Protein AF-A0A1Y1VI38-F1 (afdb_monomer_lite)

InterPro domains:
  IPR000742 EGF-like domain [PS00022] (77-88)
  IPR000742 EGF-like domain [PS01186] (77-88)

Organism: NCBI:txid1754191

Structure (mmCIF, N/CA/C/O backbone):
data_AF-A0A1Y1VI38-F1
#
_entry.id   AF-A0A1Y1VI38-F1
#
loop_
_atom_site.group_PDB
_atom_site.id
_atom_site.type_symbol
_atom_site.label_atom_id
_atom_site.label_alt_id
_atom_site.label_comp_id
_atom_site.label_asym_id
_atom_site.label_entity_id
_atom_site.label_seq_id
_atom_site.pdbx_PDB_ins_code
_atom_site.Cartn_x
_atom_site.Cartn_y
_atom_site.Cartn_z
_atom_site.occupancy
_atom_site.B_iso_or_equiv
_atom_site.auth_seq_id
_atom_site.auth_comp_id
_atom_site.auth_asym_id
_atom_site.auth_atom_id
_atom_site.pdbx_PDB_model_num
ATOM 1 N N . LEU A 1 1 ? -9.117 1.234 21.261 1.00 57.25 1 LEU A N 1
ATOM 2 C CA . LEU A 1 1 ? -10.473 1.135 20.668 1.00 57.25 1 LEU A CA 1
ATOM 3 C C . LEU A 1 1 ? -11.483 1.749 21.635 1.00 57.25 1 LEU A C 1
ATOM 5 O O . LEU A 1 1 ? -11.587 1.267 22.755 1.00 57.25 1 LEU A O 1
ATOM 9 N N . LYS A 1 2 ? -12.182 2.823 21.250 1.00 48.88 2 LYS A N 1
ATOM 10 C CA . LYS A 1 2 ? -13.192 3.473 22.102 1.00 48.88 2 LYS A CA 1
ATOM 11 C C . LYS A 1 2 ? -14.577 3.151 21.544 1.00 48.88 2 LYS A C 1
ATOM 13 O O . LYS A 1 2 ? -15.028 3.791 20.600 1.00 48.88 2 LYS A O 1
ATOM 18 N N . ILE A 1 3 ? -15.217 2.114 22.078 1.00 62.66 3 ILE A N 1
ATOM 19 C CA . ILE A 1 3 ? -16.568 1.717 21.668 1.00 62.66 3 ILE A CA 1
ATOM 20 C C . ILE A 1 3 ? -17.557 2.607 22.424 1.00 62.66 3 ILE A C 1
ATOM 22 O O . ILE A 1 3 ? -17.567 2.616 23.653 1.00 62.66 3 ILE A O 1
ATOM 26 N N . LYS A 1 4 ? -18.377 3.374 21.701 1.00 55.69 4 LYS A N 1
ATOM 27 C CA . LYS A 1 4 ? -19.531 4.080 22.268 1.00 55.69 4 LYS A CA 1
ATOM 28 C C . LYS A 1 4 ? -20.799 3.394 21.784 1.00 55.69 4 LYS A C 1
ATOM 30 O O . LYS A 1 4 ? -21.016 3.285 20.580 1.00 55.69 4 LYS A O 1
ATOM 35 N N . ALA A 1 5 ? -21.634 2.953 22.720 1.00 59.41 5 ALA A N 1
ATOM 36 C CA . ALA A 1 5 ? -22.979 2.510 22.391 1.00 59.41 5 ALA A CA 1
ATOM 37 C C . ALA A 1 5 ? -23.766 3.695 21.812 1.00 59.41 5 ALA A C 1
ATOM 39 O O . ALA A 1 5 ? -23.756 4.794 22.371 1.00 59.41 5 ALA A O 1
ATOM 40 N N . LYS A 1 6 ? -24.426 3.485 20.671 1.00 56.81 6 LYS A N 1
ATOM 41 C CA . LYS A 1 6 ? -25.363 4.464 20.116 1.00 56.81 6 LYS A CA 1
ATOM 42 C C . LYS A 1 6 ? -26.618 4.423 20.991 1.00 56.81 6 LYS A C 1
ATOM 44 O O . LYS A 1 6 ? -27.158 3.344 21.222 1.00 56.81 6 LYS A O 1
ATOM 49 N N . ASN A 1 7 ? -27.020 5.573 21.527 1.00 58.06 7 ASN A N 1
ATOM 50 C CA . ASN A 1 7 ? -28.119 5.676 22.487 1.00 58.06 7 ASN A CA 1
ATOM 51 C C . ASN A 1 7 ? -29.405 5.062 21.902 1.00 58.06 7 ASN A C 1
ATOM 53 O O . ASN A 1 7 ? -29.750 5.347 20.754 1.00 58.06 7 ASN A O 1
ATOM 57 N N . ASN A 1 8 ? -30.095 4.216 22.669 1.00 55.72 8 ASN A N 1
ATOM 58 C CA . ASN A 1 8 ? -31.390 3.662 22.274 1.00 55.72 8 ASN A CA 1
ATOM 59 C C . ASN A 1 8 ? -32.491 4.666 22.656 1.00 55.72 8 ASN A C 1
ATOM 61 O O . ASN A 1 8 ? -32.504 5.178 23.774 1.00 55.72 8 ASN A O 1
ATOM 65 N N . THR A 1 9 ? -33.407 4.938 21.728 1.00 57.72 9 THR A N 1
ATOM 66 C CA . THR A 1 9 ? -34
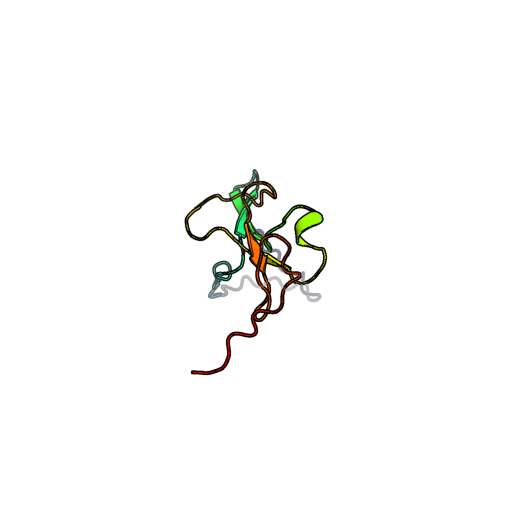.530 5.885 21.839 1.00 57.72 9 THR A CA 1
ATOM 67 C C . THR A 1 9 ? -35.489 5.616 23.001 1.00 57.72 9 THR A C 1
ATOM 69 O O . THR A 1 9 ? -36.317 6.469 23.300 1.00 57.72 9 THR A O 1
ATOM 72 N N . LEU A 1 10 ? -35.392 4.466 23.673 1.00 60.47 10 LEU A N 1
ATOM 73 C CA . LEU A 1 10 ? -36.337 4.061 24.713 1.00 60.47 10 LEU A CA 1
ATOM 74 C C . LEU A 1 10 ? -35.935 4.410 26.158 1.00 60.47 10 LEU A C 1
ATOM 76 O O . LEU A 1 10 ? -36.732 4.140 27.044 1.00 60.47 10 LEU A O 1
ATOM 80 N N . ASN A 1 11 ? -34.762 4.995 26.446 1.00 53.31 11 ASN A N 1
ATOM 81 C CA . ASN A 1 11 ? -34.303 5.309 27.825 1.00 53.31 11 ASN A CA 1
ATOM 82 C C . ASN A 1 11 ? -34.311 4.127 28.825 1.00 53.31 11 ASN A C 1
ATOM 84 O O . ASN A 1 11 ? -34.069 4.313 30.016 1.00 53.31 11 ASN A O 1
ATOM 88 N N . ILE A 1 12 ? -34.533 2.893 28.368 1.00 54.31 12 ILE A N 1
ATOM 89 C CA . ILE A 1 12 ? -34.434 1.693 29.197 1.00 54.31 12 ILE A CA 1
ATOM 90 C C . ILE A 1 12 ? -32.994 1.191 29.077 1.00 54.31 12 ILE A C 1
ATOM 92 O O . ILE A 1 12 ? -32.685 0.311 28.273 1.00 54.31 12 ILE A O 1
ATOM 96 N N . LEU A 1 13 ? -32.087 1.781 29.854 1.00 54.47 13 LEU A N 1
ATOM 97 C CA . LEU A 1 13 ? -30.751 1.222 30.055 1.00 54.47 13 LEU A CA 1
ATOM 98 C C . LEU A 1 13 ? -30.888 -0.018 30.945 1.00 54.47 13 LEU A C 1
ATOM 100 O O 
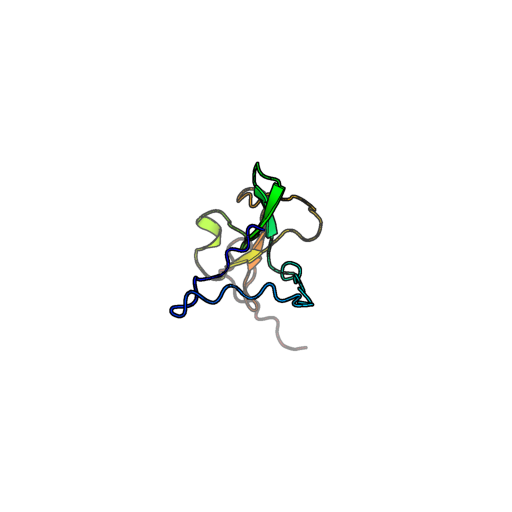. LEU A 1 13 ? -30.782 0.056 32.164 1.00 54.47 13 LEU A O 1
ATOM 104 N N . LYS A 1 14 ? -31.166 -1.172 30.335 1.00 59.22 14 LYS A N 1
ATOM 105 C CA . LYS A 1 14 ? -30.882 -2.458 30.976 1.00 59.22 14 LYS A CA 1
ATOM 106 C C . LYS A 1 14 ? -29.403 -2.735 30.770 1.00 59.22 14 LYS A C 1
ATOM 108 O O . LYS A 1 14 ? -28.961 -2.857 29.627 1.00 59.22 14 LYS A O 1
ATOM 113 N N . GLU A 1 15 ? -28.648 -2.822 31.861 1.00 58.25 15 GLU A N 1
ATOM 114 C CA . GLU A 1 15 ? -27.312 -3.406 31.819 1.00 58.25 15 GLU A CA 1
ATOM 115 C C . GLU A 1 15 ? -27.432 -4.791 31.180 1.00 58.25 15 GLU A C 1
ATOM 117 O O . GLU A 1 15 ? -28.170 -5.661 31.643 1.00 58.25 15 GLU A O 1
ATOM 122 N N . THR A 1 16 ? -26.781 -4.959 30.037 1.00 62.56 16 THR A N 1
ATOM 123 C CA . THR A 1 16 ? -26.766 -6.214 29.302 1.00 62.56 16 THR A CA 1
ATOM 124 C C . THR A 1 16 ? -25.318 -6.602 29.084 1.00 62.56 16 THR A C 1
ATOM 126 O O . THR A 1 16 ? -24.500 -5.806 28.621 1.00 62.56 16 THR A O 1
ATOM 129 N N . TYR A 1 17 ? -24.988 -7.827 29.470 1.00 61.03 17 TYR A N 1
ATOM 130 C CA . TYR A 1 17 ? -23.657 -8.379 29.293 1.00 61.03 17 TYR A CA 1
ATOM 131 C C . TYR A 1 17 ? -23.605 -9.056 27.927 1.00 61.03 17 TYR A C 1
ATOM 133 O O . TYR A 1 17 ? -24.138 -10.148 27.733 1.00 61.03 17 TYR A O 1
ATOM 141 N N . LEU A 1 18 ? -22.991 -8.378 26.959 1.00 70.25 18 LEU A N 1
ATOM 142 C CA . LEU A 1 18 ? -22.798 -8.902 25.611 1.00 70.25 18 LEU A CA 1
ATOM 143 C C . LEU A 1 18 ? -21.388 -9.479 25.476 1.00 70.25 18 LEU A C 1
ATOM 145 O O . LEU A 1 18 ? -20.398 -8.752 25.526 1.00 70.25 18 LEU A O 1
ATOM 149 N N . ASN A 1 19 ? -21.303 -10.785 25.231 1.00 74.19 19 ASN A N 1
ATOM 150 C CA . ASN A 1 19 ? -20.053 -11.441 24.855 1.00 74.19 19 ASN A CA 1
ATOM 151 C C . ASN A 1 19 ? -19.804 -11.252 23.355 1.00 74.19 19 ASN A C 1
ATOM 153 O O . ASN A 1 19 ? -20.204 -12.076 22.532 1.00 74.19 19 ASN A O 1
ATOM 157 N N . ILE A 1 20 ? -19.152 -10.148 22.991 1.00 78.81 20 ILE A N 1
ATOM 158 C CA . ILE A 1 20 ? -18.800 -9.852 21.599 1.00 78.81 20 ILE A CA 1
ATOM 159 C C . ILE A 1 20 ? -17.419 -10.438 21.301 1.00 78.81 20 ILE A C 1
ATOM 161 O O . ILE A 1 20 ? -16.413 -10.015 21.870 1.00 78.81 20 ILE A O 1
ATOM 165 N N . LYS A 1 21 ? -17.354 -11.390 20.366 1.00 79.56 21 LYS A N 1
ATOM 166 C CA . LYS A 1 21 ? -16.078 -11.855 19.812 1.00 79.56 21 LYS A CA 1
ATOM 167 C C . LYS A 1 21 ? -15.577 -10.831 18.798 1.00 79.56 21 LYS A C 1
ATOM 169 O O . LYS A 1 21 ? -16.145 -10.700 17.717 1.00 79.56 21 LYS A O 1
ATOM 174 N N . LEU A 1 22 ? -14.512 -10.117 19.144 1.00 80.12 22 LEU A N 1
ATOM 175 C CA . LEU A 1 22 ? -13.824 -9.212 18.228 1.00 80.12 22 LEU A CA 1
ATOM 176 C C . LEU A 1 22 ? -12.680 -9.961 17.542 1.00 80.12 22 LEU A C 1
ATOM 178 O O . LEU A 1 22 ? -11.823 -10.537 18.209 1.00 80.12 22 LEU A O 1
ATOM 182 N N . LYS A 1 23 ? -12.660 -9.934 16.208 1.00 84.00 23 LYS A N 1
ATOM 183 C CA . LYS A 1 23 ? -11.526 -10.392 15.404 1.00 84.00 23 LYS A CA 1
ATOM 184 C C . LYS A 1 23 ? -10.906 -9.179 14.726 1.00 84.00 23 LYS A C 1
ATOM 186 O O . LYS A 1 23 ? -11.564 -8.524 13.923 1.00 84.00 23 LYS A O 1
ATOM 191 N N . ILE A 1 24 ? -9.652 -8.895 15.054 1.00 82.50 24 ILE A N 1
ATOM 192 C CA . ILE A 1 24 ? -8.853 -7.890 14.357 1.00 82.50 24 ILE A CA 1
ATOM 193 C C . ILE A 1 24 ? -7.999 -8.651 13.346 1.00 82.50 24 ILE A C 1
ATOM 195 O O . ILE A 1 24 ? -7.189 -9.491 13.733 1.00 82.50 24 ILE A O 1
ATOM 199 N N . ASN A 1 25 ? -8.240 -8.416 12.059 1.00 87.31 25 ASN A N 1
ATOM 200 C CA . ASN A 1 25 ? -7.423 -9.000 10.999 1.00 87.31 25 ASN A CA 1
ATOM 201 C C . ASN A 1 25 ? -6.132 -8.190 10.857 1.00 87.31 25 ASN A C 1
ATOM 203 O O . ASN A 1 25 ? -6.160 -6.969 11.004 1.00 87.31 25 ASN A O 1
ATOM 207 N N . ASP A 1 26 ? -5.025 -8.871 10.569 1.00 89.19 26 ASP A N 1
ATOM 208 C CA . ASP A 1 26 ? -3.768 -8.197 10.251 1.00 89.19 26 ASP A CA 1
ATOM 209 C C . ASP A 1 26 ? -3.830 -7.543 8.855 1.00 89.19 26 ASP A C 1
ATOM 211 O O . ASP A 1 26 ? -4.743 -7.806 8.064 1.00 89.19 26 ASP A O 1
ATOM 215 N N . CYS A 1 27 ? -2.848 -6.699 8.556 1.00 89.06 27 CYS A N 1
ATOM 216 C CA . CYS A 1 27 ? -2.653 -6.085 7.252 1.00 89.06 27 CYS A CA 1
ATOM 217 C C . CYS A 1 27 ? -2.484 -7.143 6.147 1.00 89.06 27 CYS A C 1
ATOM 219 O O . CYS A 1 27 ? -1.966 -8.240 6.374 1.00 89.06 27 CYS A O 1
ATOM 221 N N . SER A 1 28 ? -2.904 -6.809 4.923 1.00 89.75 28 SER A N 1
ATOM 222 C CA . SER A 1 28 ? -2.638 -7.660 3.761 1.00 89.75 28 SER A CA 1
ATOM 223 C C . SER A 1 28 ? -1.134 -7.721 3.481 1.00 89.75 28 SER A C 1
ATOM 225 O O . SER A 1 28 ? -0.387 -6.816 3.861 1.00 89.75 28 SER A O 1
ATOM 227 N N . ARG A 1 29 ? -0.685 -8.763 2.769 1.00 88.25 29 ARG A N 1
ATOM 228 C CA . ARG A 1 29 ? 0.735 -8.927 2.400 1.00 88.25 29 ARG A CA 1
ATOM 229 C C . ARG A 1 29 ? 1.292 -7.726 1.627 1.00 88.25 29 ARG A C 1
ATOM 231 O O . ARG A 1 29 ? 2.449 -7.375 1.826 1.00 88.25 29 ARG A O 1
ATOM 238 N N . ASP A 1 30 ? 0.446 -7.072 0.836 1.00 88.12 30 ASP A N 1
ATOM 239 C CA . ASP A 1 30 ? 0.816 -5.941 -0.021 1.00 88.12 30 ASP A CA 1
ATOM 240 C C . ASP A 1 30 ? 0.766 -4.581 0.692 1.00 88.12 30 ASP A C 1
ATOM 242 O O . ASP A 1 30 ? 1.063 -3.560 0.078 1.00 88.12 30 ASP A O 1
ATOM 246 N N . SER A 1 31 ? 0.369 -4.544 1.969 1.00 90.00 31 SER A N 1
ATOM 247 C CA . SER A 1 31 ? 0.207 -3.302 2.732 1.00 90.00 31 SER A CA 1
ATOM 248 C C . SER A 1 31 ? 1.263 -3.134 3.823 1.00 90.00 31 SER A C 1
ATOM 250 O O . SER A 1 31 ? 1.835 -4.094 4.359 1.00 90.00 31 SER A O 1
ATOM 252 N N . ILE A 1 32 ? 1.533 -1.874 4.147 1.00 90.38 32 ILE A N 1
ATOM 253 C CA . ILE A 1 32 ? 2.466 -1.452 5.187 1.00 90.38 32 ILE A CA 1
ATOM 254 C C . ILE A 1 32 ? 1.667 -1.159 6.450 1.00 90.38 32 ILE A C 1
ATOM 256 O O . ILE A 1 32 ? 0.655 -0.461 6.411 1.00 90.38 32 ILE A O 1
ATOM 260 N N . LYS A 1 33 ? 2.127 -1.706 7.575 1.00 91.31 33 LYS A N 1
ATOM 261 C CA . LYS A 1 33 ? 1.556 -1.440 8.893 1.00 91.31 33 LYS A CA 1
ATOM 262 C C . LYS A 1 33 ? 2.194 -0.168 9.439 1.00 91.31 33 LYS A C 1
ATOM 264 O O . LYS A 1 33 ? 3.325 -0.221 9.898 1.00 91.31 33 LYS A O 1
ATOM 269 N N . VAL A 1 34 ? 1.503 0.959 9.377 1.00 91.06 34 VAL A N 1
ATOM 270 C CA . VAL A 1 34 ? 1.998 2.236 9.906 1.00 91.06 34 VAL A CA 1
ATOM 271 C C . VAL A 1 34 ? 1.514 2.387 11.337 1.00 91.06 34 VAL A C 1
ATOM 273 O O . VAL A 1 34 ? 0.341 2.141 11.591 1.00 91.06 34 VAL A O 1
ATOM 276 N N . ILE A 1 35 ? 2.394 2.748 12.271 1.00 89.81 35 ILE A N 1
ATOM 277 C CA . ILE A 1 35 ? 2.024 2.965 13.678 1.00 89.81 35 ILE A CA 1
ATOM 278 C C . ILE A 1 35 ? 2.093 4.459 13.995 1.00 89.81 35 ILE A C 1
ATOM 280 O O . ILE A 1 35 ? 3.118 5.097 13.761 1.00 89.81 35 ILE A O 1
ATOM 284 N N . ASP A 1 36 ? 1.005 5.008 14.532 1.00 86.12 36 ASP A N 1
ATOM 285 C CA . ASP A 1 36 ? 0.929 6.405 14.954 1.00 86.12 36 ASP A CA 1
ATOM 286 C C . ASP A 1 36 ? 1.556 6.640 16.344 1.00 86.12 36 ASP A C 1
ATOM 288 O O . ASP A 1 36 ? 1.942 5.715 17.064 1.00 86.12 36 ASP A O 1
ATOM 292 N N . SER A 1 37 ? 1.632 7.905 16.762 1.00 90.56 37 SER A N 1
ATOM 293 C CA . SER A 1 37 ? 2.175 8.288 18.075 1.00 90.56 37 SER A CA 1
ATOM 294 C C . SER A 1 37 ? 1.366 7.764 19.267 1.00 90.56 37 SER A C 1
ATOM 296 O O . SER A 1 37 ? 1.875 7.731 20.386 1.00 90.56 37 SER A O 1
ATOM 298 N N . ASN A 1 38 ? 0.123 7.334 19.044 1.00 91.38 38 ASN A N 1
ATOM 299 C CA . ASN A 1 38 ? -0.745 6.736 20.053 1.00 91.38 38 ASN A CA 1
ATOM 300 C C . ASN A 1 38 ? -0.675 5.199 20.046 1.00 91.38 38 ASN A C 1
ATOM 302 O O . ASN A 1 38 ? -1.452 4.549 20.750 1.00 91.38 38 ASN A O 1
ATOM 306 N N . ASN A 1 39 ? 0.252 4.618 19.276 1.00 86.31 39 ASN A N 1
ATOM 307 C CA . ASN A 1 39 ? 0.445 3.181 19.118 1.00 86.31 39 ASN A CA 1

#####

WHAT THE TASK REQUIRES
Set the lines down exactly, from the first line of the records to the line where "ATOM 13 O O" appears, with both ends kept.

FINISHED TASK
Protein AF-A0A1Y1VI38-F1 (afdb_monomer_lite)

InterPro domains:
  IPR000742 EGF-like domain [PS00022] (77-88)
  IPR000742 EGF-like domain [PS01186] (77-88)

Organism: NCBI:txid1754191

Structure (mmCIF, N/CA/C/O backbone):
data_AF-A0A1Y1VI38-F1
#
_entry.id   AF-A0A1Y1VI38-F1
#
loop_
_atom_site.group_PDB
_atom_site.id
_atom_site.type_symbol
_atom_site.label_atom_id
_atom_site.label_alt_id
_atom_site.label_comp_id
_atom_site.label_asym_id
_atom_site.label_entity_id
_atom_site.label_seq_id
_atom_site.pdbx_PDB_ins_code
_atom_site.Cartn_x
_atom_site.Cartn_y
_atom_site.Cartn_z
_atom_site.occupancy
_atom_site.B_iso_or_equiv
_atom_site.auth_seq_id
_atom_site.auth_comp_id
_atom_site.auth_asym_id
_atom_site.auth_atom_id
_atom_site.pdbx_PDB_model_num
ATOM 1 N N . LEU A 1 1 ? -9.117 1.234 21.261 1.00 57.25 1 LEU A N 1
ATOM 2 C CA . LEU A 1 1 ? -10.473 1.135 20.668 1.00 57.25 1 LEU A CA 1
ATOM 3 C C . LEU A 1 1 ? -11.483 1.749 21.635 1.00 57.25 1 LEU A C 1
ATOM 5 O O . LEU A 1 1 ? -11.587 1.267 22.755 1.00 57.25 1 LEU A O 1
ATOM 9 N N . LYS A 1 2 ? -12.182 2.823 21.250 1.00 48.88 2 LYS A N 1
ATOM 10 C CA . LYS A 1 2 ? -13.192 3.473 22.102 1.00 48.88 2 LYS A CA 1
ATOM 11 C C . LYS A 1 2 ? -14.577 3.151 21.544 1.00 48.88 2 LYS A C 1
ATOM 13 O O . LYS A 1 2 ? -15.028 3.791 20.600 1.00 48.88 2 LYS A O 1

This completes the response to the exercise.